BEGIN EXTRACTED DATA
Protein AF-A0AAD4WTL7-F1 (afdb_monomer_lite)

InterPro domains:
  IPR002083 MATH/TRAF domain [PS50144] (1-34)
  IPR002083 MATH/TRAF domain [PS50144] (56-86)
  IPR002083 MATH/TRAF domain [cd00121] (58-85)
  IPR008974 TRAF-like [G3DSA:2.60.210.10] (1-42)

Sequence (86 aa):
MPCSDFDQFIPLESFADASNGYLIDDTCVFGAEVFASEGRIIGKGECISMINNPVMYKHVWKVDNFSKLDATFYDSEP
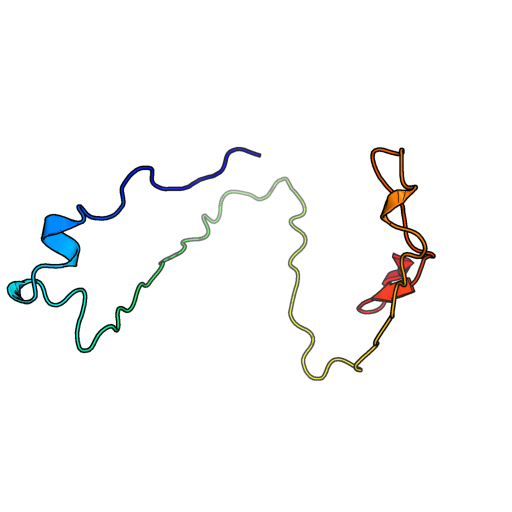FIAGGHNG

Structure (mmCIF, N/CA/C/O backbone):
data_AF-A0AAD4WTL7-F1
#
_entry.id   AF-A0AAD4WTL7-F1
#
loop_
_atom_site.group_PDB
_atom_site.id
_atom_site.type_symbol
_atom_site.label_atom_id
_atom_site.label_alt_id
_atom_site.label_comp_id
_atom_site.label_asym_id
_atom_site.label_entity_id
_atom_site.label_seq_id
_atom_site.pdbx_PDB_ins_code
_atom_site.Cartn_x
_atom_site.Cartn_y
_atom_site.Cartn_z
_atom_site.occupancy
_atom_site.B_iso_or_equiv
_atom_site.auth_seq_id
_atom_site.auth_comp_id
_atom_site.auth_asym_id
_atom_site.auth_atom_id
_atom_site.pdbx_PDB_model_num
ATOM 1 N N . MET A 1 1 ? 18.197 -1.072 -2.440 1.00 51.62 1 MET A N 1
ATOM 2 C CA . MET A 1 1 ? 17.244 0.036 -2.659 1.00 51.62 1 MET A CA 1
ATOM 3 C C . MET A 1 1 ? 16.618 0.367 -1.316 1.00 51.62 1 MET A C 1
ATOM 5 O O . MET A 1 1 ? 16.290 -0.584 -0.618 1.00 51.62 1 MET A O 1
ATOM 9 N N . PRO A 1 2 ? 16.524 1.639 -0.901 1.00 55.66 2 PRO A N 1
ATOM 10 C CA . PRO A 1 2 ? 15.776 1.984 0.302 1.00 55.66 2 PRO A CA 1
ATOM 11 C C . PRO A 1 2 ? 14.282 1.748 0.041 1.00 55.66 2 PRO A C 1
ATOM 13 O O . PRO A 1 2 ? 13.759 2.221 -0.967 1.00 55.66 2 PRO A O 1
ATOM 16 N N . CYS A 1 3 ? 13.615 0.988 0.909 1.00 58.59 3 CYS A N 1
ATOM 17 C CA . CYS A 1 3 ? 12.159 0.883 0.887 1.00 58.59 3 CYS A CA 1
ATOM 18 C C . CYS A 1 3 ? 11.586 2.225 1.355 1.00 58.59 3 CYS A C 1
ATOM 20 O O . CYS A 1 3 ? 11.871 2.663 2.467 1.00 58.59 3 CYS A O 1
ATOM 22 N N . SER A 1 4 ? 10.834 2.905 0.492 1.00 70.38 4 SER A N 1
ATOM 23 C CA . SER A 1 4 ? 10.076 4.104 0.853 1.00 70.38 4 SER A CA 1
ATOM 24 C C . SER A 1 4 ? 8.715 3.661 1.374 1.00 70.38 4 SER A C 1
ATOM 26 O O . SER A 1 4 ? 7.752 3.611 0.617 1.00 70.38 4 SER A O 1
ATOM 28 N N . ASP A 1 5 ? 8.681 3.265 2.640 1.00 73.88 5 ASP A N 1
ATOM 29 C CA . ASP A 1 5 ? 7.476 2.796 3.322 1.00 73.88 5 ASP A CA 1
ATOM 30 C C . ASP A 1 5 ? 7.245 3.609 4.604 1.00 73.88 5 ASP A C 1
ATOM 32 O O . ASP A 1 5 ? 8.076 4.438 4.988 1.00 73.88 5 ASP A O 1
ATOM 36 N N . PHE A 1 6 ? 6.112 3.384 5.256 1.00 76.75 6 PHE A N 1
ATOM 37 C CA . PHE A 1 6 ? 5.765 4.000 6.527 1.00 76.75 6 PHE A CA 1
ATOM 38 C C . PHE A 1 6 ? 5.937 2.993 7.663 1.00 76.75 6 PHE A C 1
ATOM 40 O O . PHE A 1 6 ? 5.256 1.972 7.696 1.00 76.75 6 PHE A O 1
ATOM 47 N N . ASP A 1 7 ? 6.769 3.325 8.654 1.00 81.88 7 ASP A N 1
ATOM 48 C CA . ASP A 1 7 ? 6.903 2.510 9.873 1.00 81.88 7 ASP A CA 1
ATOM 49 C C . ASP A 1 7 ? 5.576 2.420 10.654 1.00 81.88 7 ASP A C 1
ATOM 51 O O . ASP A 1 7 ? 5.302 1.429 11.330 1.00 81.88 7 ASP A O 1
ATOM 55 N N . GLN A 1 8 ? 4.729 3.451 10.549 1.00 83.12 8 GLN A N 1
ATOM 56 C CA . GLN A 1 8 ? 3.375 3.459 11.093 1.00 83.12 8 GLN A CA 1
ATOM 57 C C . GLN A 1 8 ? 2.470 4.385 10.270 1.00 83.12 8 GLN A C 1
ATOM 59 O O . GLN A 1 8 ? 2.640 5.601 10.283 1.00 83.12 8 GLN A O 1
ATOM 64 N N . PHE A 1 9 ? 1.487 3.806 9.579 1.00 85.44 9 PHE A N 1
ATOM 65 C CA . PHE A 1 9 ? 0.512 4.559 8.783 1.00 85.44 9 PHE A CA 1
ATOM 66 C C . PHE A 1 9 ? -0.659 5.079 9.638 1.00 85.44 9 PHE A C 1
ATOM 68 O O . PHE A 1 9 ? -0.912 6.280 9.680 1.00 85.44 9 PHE A O 1
ATOM 75 N N . ILE A 1 10 ? -1.345 4.191 10.372 1.00 89.94 10 ILE A N 1
ATOM 76 C CA . ILE A 1 10 ? -2.443 4.518 11.300 1.00 89.94 10 ILE A CA 1
ATOM 77 C C . ILE A 1 10 ? -2.273 3.664 12.573 1.00 89.94 10 ILE A C 1
ATOM 79 O O . ILE A 1 10 ? -1.946 2.479 12.461 1.00 89.94 10 ILE A O 1
ATOM 83 N N . PRO A 1 11 ? -2.476 4.206 13.791 1.00 93.69 11 PRO A N 1
ATOM 84 C CA . PRO A 1 11 ? -2.492 3.407 15.016 1.00 93.69 11 PRO A CA 1
ATOM 85 C C . PRO A 1 11 ? -3.582 2.333 14.986 1.00 93.69 11 PRO A C 1
ATOM 87 O O . PRO A 1 11 ? -4.719 2.619 14.616 1.00 93.69 11 PRO A O 1
ATOM 90 N N . LEU A 1 12 ? -3.264 1.118 15.445 1.00 92.44 12 LEU A N 1
ATOM 91 C CA . LEU A 1 12 ? -4.205 -0.010 15.434 1.00 92.44 12 LEU A CA 1
ATOM 92 C C . LEU A 1 12 ? -5.513 0.306 16.173 1.00 92.44 12 LEU A C 1
ATOM 94 O O . LEU A 1 12 ? -6.587 -0.050 15.700 1.00 92.44 12 LEU A O 1
ATOM 98 N N . GLU A 1 13 ? -5.420 1.014 17.298 1.00 93.81 13 GLU A N 1
ATOM 99 C CA . GLU A 1 13 ? -6.584 1.433 18.086 1.00 93.81 13 GLU A CA 1
ATOM 100 C C . GLU A 1 13 ? -7.524 2.334 17.277 1.00 93.81 13 GLU A C 1
ATOM 102 O O . GLU A 1 13 ? -8.736 2.157 17.320 1.00 93.81 13 GLU A O 1
ATOM 107 N N . SER A 1 14 ? -6.969 3.256 16.486 1.00 94.06 14 SER A N 1
ATOM 108 C CA . SER A 1 14 ? -7.763 4.151 15.643 1.00 94.06 14 SER A CA 1
ATOM 109 C C . SER A 1 14 ? -8.305 3.434 14.408 1.00 94.06 14 SER A C 1
ATOM 111 O O . SER A 1 14 ? -9.436 3.702 14.011 1.00 94.06 14 SER A O 1
ATOM 113 N N . PHE A 1 15 ? -7.540 2.498 13.837 1.00 93.94 15 PHE A N 1
ATOM 114 C CA . PHE A 1 15 ? -7.973 1.676 12.706 1.00 93.94 15 PHE A CA 1
ATOM 115 C C . PHE A 1 15 ? -9.165 0.773 13.059 1.00 93.94 15 PHE A C 1
ATOM 117 O O . PHE A 1 15 ? -10.097 0.655 12.269 1.00 93.94 15 PHE A O 1
ATOM 124 N N . ALA A 1 16 ? -9.141 0.155 14.244 1.00 92.12 16 ALA A N 1
ATOM 125 C CA . ALA A 1 16 ? -10.181 -0.767 14.706 1.00 92.12 16 ALA A CA 1
ATOM 126 C C . ALA A 1 16 ? -11.413 -0.067 15.309 1.00 92.12 16 ALA A C 1
ATOM 128 O O . ALA A 1 16 ? -12.443 -0.705 15.529 1.00 92.12 16 ALA A O 1
ATOM 129 N N . ASP A 1 17 ? -11.322 1.229 15.601 1.00 94.69 17 ASP A N 1
ATOM 130 C CA . ASP A 1 17 ? -12.447 2.006 16.104 1.00 94.69 17 ASP A CA 1
ATOM 131 C C . ASP A 1 17 ? -13.470 2.266 14.987 1.00 94.69 17 ASP A C 1
ATOM 133 O O . ASP A 1 17 ? -13.265 3.083 14.085 1.00 94.69 17 ASP A O 1
ATOM 137 N N . ALA A 1 18 ? -14.608 1.576 15.087 1.00 91.81 18 ALA A N 1
ATOM 138 C CA . ALA A 1 18 ? -15.729 1.678 14.158 1.00 91.81 18 ALA A CA 1
ATOM 139 C C . ALA A 1 18 ? -16.268 3.112 13.991 1.00 91.81 18 ALA A C 1
ATOM 141 O O . ALA A 1 18 ? -16.852 3.417 12.952 1.00 91.81 18 ALA A O 1
ATOM 142 N N . SER A 1 19 ? -16.061 4.009 14.964 1.00 93.75 19 SER A N 1
ATOM 143 C CA . SER A 1 19 ? -16.474 5.413 14.841 1.00 93.75 19 SER A CA 1
ATOM 144 C C . SER A 1 19 ? -15.656 6.197 13.807 1.00 93.75 19 SER A C 1
ATOM 146 O O . SER A 1 19 ? -16.163 7.169 13.245 1.00 93.75 19 SER A O 1
ATOM 148 N N . ASN A 1 20 ? -14.437 5.742 13.493 1.00 93.81 20 ASN A N 1
ATOM 149 C CA . ASN A 1 20 ? -13.576 6.352 12.479 1.00 93.81 20 ASN A CA 1
ATOM 150 C C . ASN A 1 20 ? -13.884 5.862 11.053 1.00 93.81 20 ASN A C 1
ATOM 152 O O . ASN A 1 20 ? -13.449 6.483 10.086 1.00 93.81 20 ASN A O 1
ATOM 156 N N . GLY A 1 21 ? -14.617 4.751 10.904 1.00 93.38 21 GLY A N 1
ATOM 157 C CA . GLY A 1 21 ? -15.053 4.230 9.604 1.00 93.38 21 GLY A CA 1
ATOM 158 C C . GLY A 1 21 ? -13.943 3.669 8.704 1.00 93.38 21 GLY A C 1
ATOM 159 O O . GLY A 1 21 ? -14.187 3.462 7.517 1.00 93.38 21 GLY A O 1
ATOM 160 N N . TYR A 1 22 ? -12.738 3.416 9.232 1.00 93.62 22 TYR A N 1
ATOM 161 C CA . TYR A 1 22 ? -11.627 2.843 8.455 1.00 93.62 22 TYR A CA 1
ATOM 162 C C . TYR A 1 22 ? -11.823 1.359 8.118 1.00 93.62 22 TYR A C 1
ATOM 164 O O . TYR A 1 22 ? -11.375 0.911 7.061 1.00 93.62 22 TYR A O 1
ATOM 172 N N . LEU A 1 23 ? -12.482 0.611 9.007 1.00 93.94 23 LEU A N 1
ATOM 173 C CA . LEU A 1 23 ? -12.785 -0.810 8.866 1.00 93.94 23 LEU A CA 1
ATOM 174 C C . LEU A 1 23 ? -14.296 -1.011 9.038 1.00 93.94 23 LEU A C 1
ATOM 176 O O . LEU A 1 23 ? -14.826 -0.859 10.138 1.00 93.94 23 LEU A O 1
ATOM 180 N N . ILE A 1 24 ? -14.989 -1.323 7.945 1.00 92.06 24 ILE A N 1
ATOM 181 C CA . ILE A 1 24 ? -16.440 -1.549 7.907 1.00 92.06 24 ILE A CA 1
ATOM 182 C C . ILE A 1 24 ? -16.662 -2.935 7.309 1.00 92.06 24 ILE A C 1
ATOM 184 O O . ILE A 1 24 ? -16.144 -3.215 6.231 1.00 92.06 24 ILE A O 1
ATOM 188 N N . ASP A 1 25 ? -17.402 -3.800 8.005 1.00 90.31 25 ASP A N 1
ATOM 189 C CA . ASP A 1 25 ? -17.660 -5.187 7.585 1.00 90.31 25 ASP A CA 1
ATOM 190 C C . ASP A 1 25 ? -16.371 -5.944 7.203 1.00 90.31 25 ASP A C 1
ATOM 192 O O . ASP A 1 25 ? -16.243 -6.483 6.102 1.00 90.31 25 ASP A O 1
ATOM 196 N N . ASP A 1 26 ? -15.370 -5.9
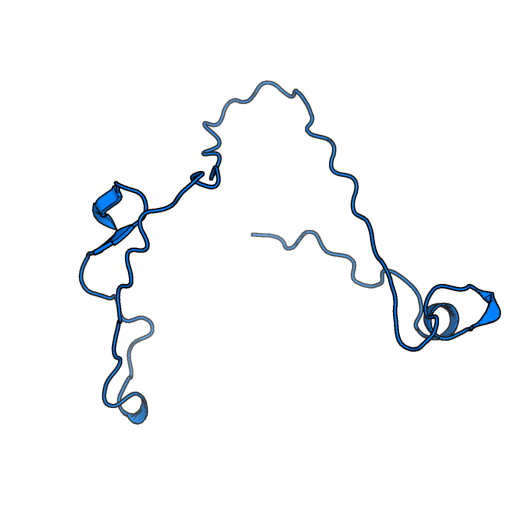07 8.093 1.00 90.00 26 ASP A N 1
ATOM 197 C CA . ASP A 1 26 ? -14.031 -6.488 7.891 1.00 90.00 26 ASP A CA 1
ATOM 198 C C . ASP A 1 26 ? -13.319 -6.015 6.604 1.00 90.00 26 ASP A C 1
ATOM 200 O O . ASP A 1 26 ? -12.360 -6.632 6.137 1.00 90.00 26 ASP A O 1
ATOM 204 N N . THR A 1 27 ? -13.769 -4.893 6.034 1.00 91.50 27 THR A N 1
ATOM 205 C CA . THR A 1 27 ? -13.292 -4.340 4.766 1.00 91.50 27 THR A CA 1
ATOM 206 C C . THR A 1 27 ? -12.750 -2.926 4.955 1.00 91.50 27 THR A C 1
ATOM 208 O O . THR A 1 27 ? -13.324 -2.094 5.657 1.00 91.50 27 THR A O 1
ATOM 211 N N . CYS A 1 28 ? -11.626 -2.642 4.300 1.00 93.50 28 CYS A N 1
ATOM 212 C CA . CYS A 1 28 ? -10.958 -1.347 4.301 1.00 93.50 28 CYS A CA 1
ATOM 213 C C . CYS A 1 28 ? -10.475 -1.011 2.881 1.00 93.50 28 CYS A C 1
ATOM 215 O O . CYS A 1 28 ? -10.100 -1.909 2.124 1.00 93.50 28 CYS A O 1
ATOM 217 N N . VAL A 1 29 ? -10.474 0.275 2.517 1.00 91.69 29 VAL A N 1
ATOM 218 C CA . VAL A 1 29 ? -10.000 0.763 1.215 1.00 91.69 29 VAL A CA 1
ATOM 219 C C . VAL A 1 29 ? -8.915 1.817 1.421 1.00 91.69 29 VAL A C 1
ATOM 221 O O . VAL A 1 29 ? -9.130 2.805 2.119 1.00 91.69 29 VAL A O 1
ATOM 224 N N . PHE A 1 30 ? -7.773 1.635 0.757 1.00 89.81 30 PHE A N 1
ATOM 225 C CA . PHE A 1 30 ? -6.654 2.578 0.758 1.00 89.81 30 PHE A CA 1
ATOM 226 C C . PHE A 1 30 ? -6.402 3.110 -0.654 1.00 89.81 30 PHE A C 1
ATOM 228 O O . PHE A 1 30 ? -6.464 2.360 -1.628 1.00 89.81 30 PHE A O 1
ATOM 235 N N . GLY A 1 31 ? -6.094 4.402 -0.760 1.00 89.25 31 GLY A N 1
ATOM 236 C CA . GLY A 1 31 ? -5.688 5.048 -2.006 1.00 89.25 31 GLY A CA 1
ATOM 237 C C . GLY A 1 31 ? -4.281 5.624 -1.888 1.00 89.25 31 GLY A C 1
ATOM 238 O O . GLY A 1 31 ? -3.881 6.062 -0.812 1.00 89.25 31 GLY A O 1
ATOM 239 N N . ALA A 1 32 ? -3.544 5.645 -2.997 1.00 87.00 32 ALA A N 1
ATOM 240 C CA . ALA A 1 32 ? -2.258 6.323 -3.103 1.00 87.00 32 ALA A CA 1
END EXTRACTED DATA
**ACTIVITY**
Exact repetition is required for the lines from the first one in the listing through the one that holds "ATOM 28 N N", and pictures are to be omitted.

**SOLUTION TO THE EXERCISE**
Protein AF-A0AAD4WTL7-F1 (afdb_monomer_lite)

InterPro domains:
  IPR002083 MATH/TRAF domain [PS50144] (1-34)
  IPR002083 MATH/TRAF domain [PS50144] (56-86)
  IPR002083 MATH/TRAF domain [cd00121] (58-85)
  IPR008974 TRAF-like [G3DSA:2.60.210.10] (1-42)

Sequence (86 aa):
MPCSDFDQFIPLESFADASNGYLIDDTCVFGAEVFASEGRIIGKGECISMINNPVMYKHVWKVDNFSKLDATFYDSEP
FIAGGHNG

Structure (mmCIF, N/CA/C/O backbone):
data_AF-A0AAD4WTL7-F1
#
_entry.id   AF-A0AAD4WTL7-F1
#
loop_
_atom_site.group_PDB
_atom_site.id
_atom_site.type_symbol
_atom_site.label_atom_id
_atom_site.label_alt_id
_atom_site.label_comp_id
_atom_site.label_asym_id
_atom_site.label_entity_id
_atom_site.label_seq_id
_atom_site.pdbx_PDB_ins_code
_atom_site.Cartn_x
_atom_site.Cartn_y
_atom_site.Cartn_z
_atom_site.occupancy
_atom_site.B_iso_or_equiv
_atom_site.auth_seq_id
_atom_site.auth_comp_id
_atom_site.auth_asym_id
_atom_site.auth_atom_id
_atom_site.pdbx_PDB_model_num
ATOM 1 N N . MET A 1 1 ? 18.197 -1.072 -2.440 1.00 51.62 1 MET A N 1
ATOM 2 C CA . MET A 1 1 ? 17.244 0.036 -2.659 1.00 51.62 1 MET A CA 1
ATOM 3 C C . MET A 1 1 ? 16.618 0.367 -1.316 1.00 51.62 1 MET A C 1
ATOM 5 O O . MET A 1 1 ? 16.290 -0.584 -0.618 1.00 51.62 1 MET A O 1
ATOM 9 N N . PRO A 1 2 ? 16.524 1.639 -0.901 1.00 55.66 2 PRO A N 1
ATOM 10 C CA . PRO A 1 2 ? 15.776 1.984 0.302 1.00 55.66 2 PRO A CA 1
ATOM 11 C C . PRO A 1 2 ? 14.282 1.748 0.041 1.00 55.66 2 PRO A C 1
ATOM 13 O O . PRO A 1 2 ? 13.759 2.221 -0.967 1.00 55.66 2 PRO A O 1
ATOM 16 N N . CYS A 1 3 ? 13.615 0.988 0.909 1.00 58.59 3 CYS A N 1
ATOM 17 C CA . CYS A 1 3 ? 12.159 0.883 0.887 1.00 58.59 3 CYS A CA 1
ATOM 18 C C . CYS A 1 3 ? 11.586 2.225 1.355 1.00 58.59 3 CYS A C 1
ATOM 20 O O . CYS A 1 3 ? 11.871 2.663 2.467 1.00 58.59 3 CYS A O 1
ATOM 22 N N . SER A 1 4 ? 10.834 2.905 0.492 1.00 70.38 4 SER A N 1
ATOM 23 C CA . SER A 1 4 ? 10.076 4.104 0.853 1.00 70.38 4 SER A CA 1
ATOM 24 C C . SER A 1 4 ? 8.715 3.661 1.374 1.00 70.38 4 SER A C 1
ATOM 26 O O . SER A 1 4 ? 7.752 3.611 0.617 1.00 70.38 4 SER A O 1
ATOM 28 N N . ASP A 1 5 ? 8.681 3.265 2.640 1.00 73.88 5 ASP A N 1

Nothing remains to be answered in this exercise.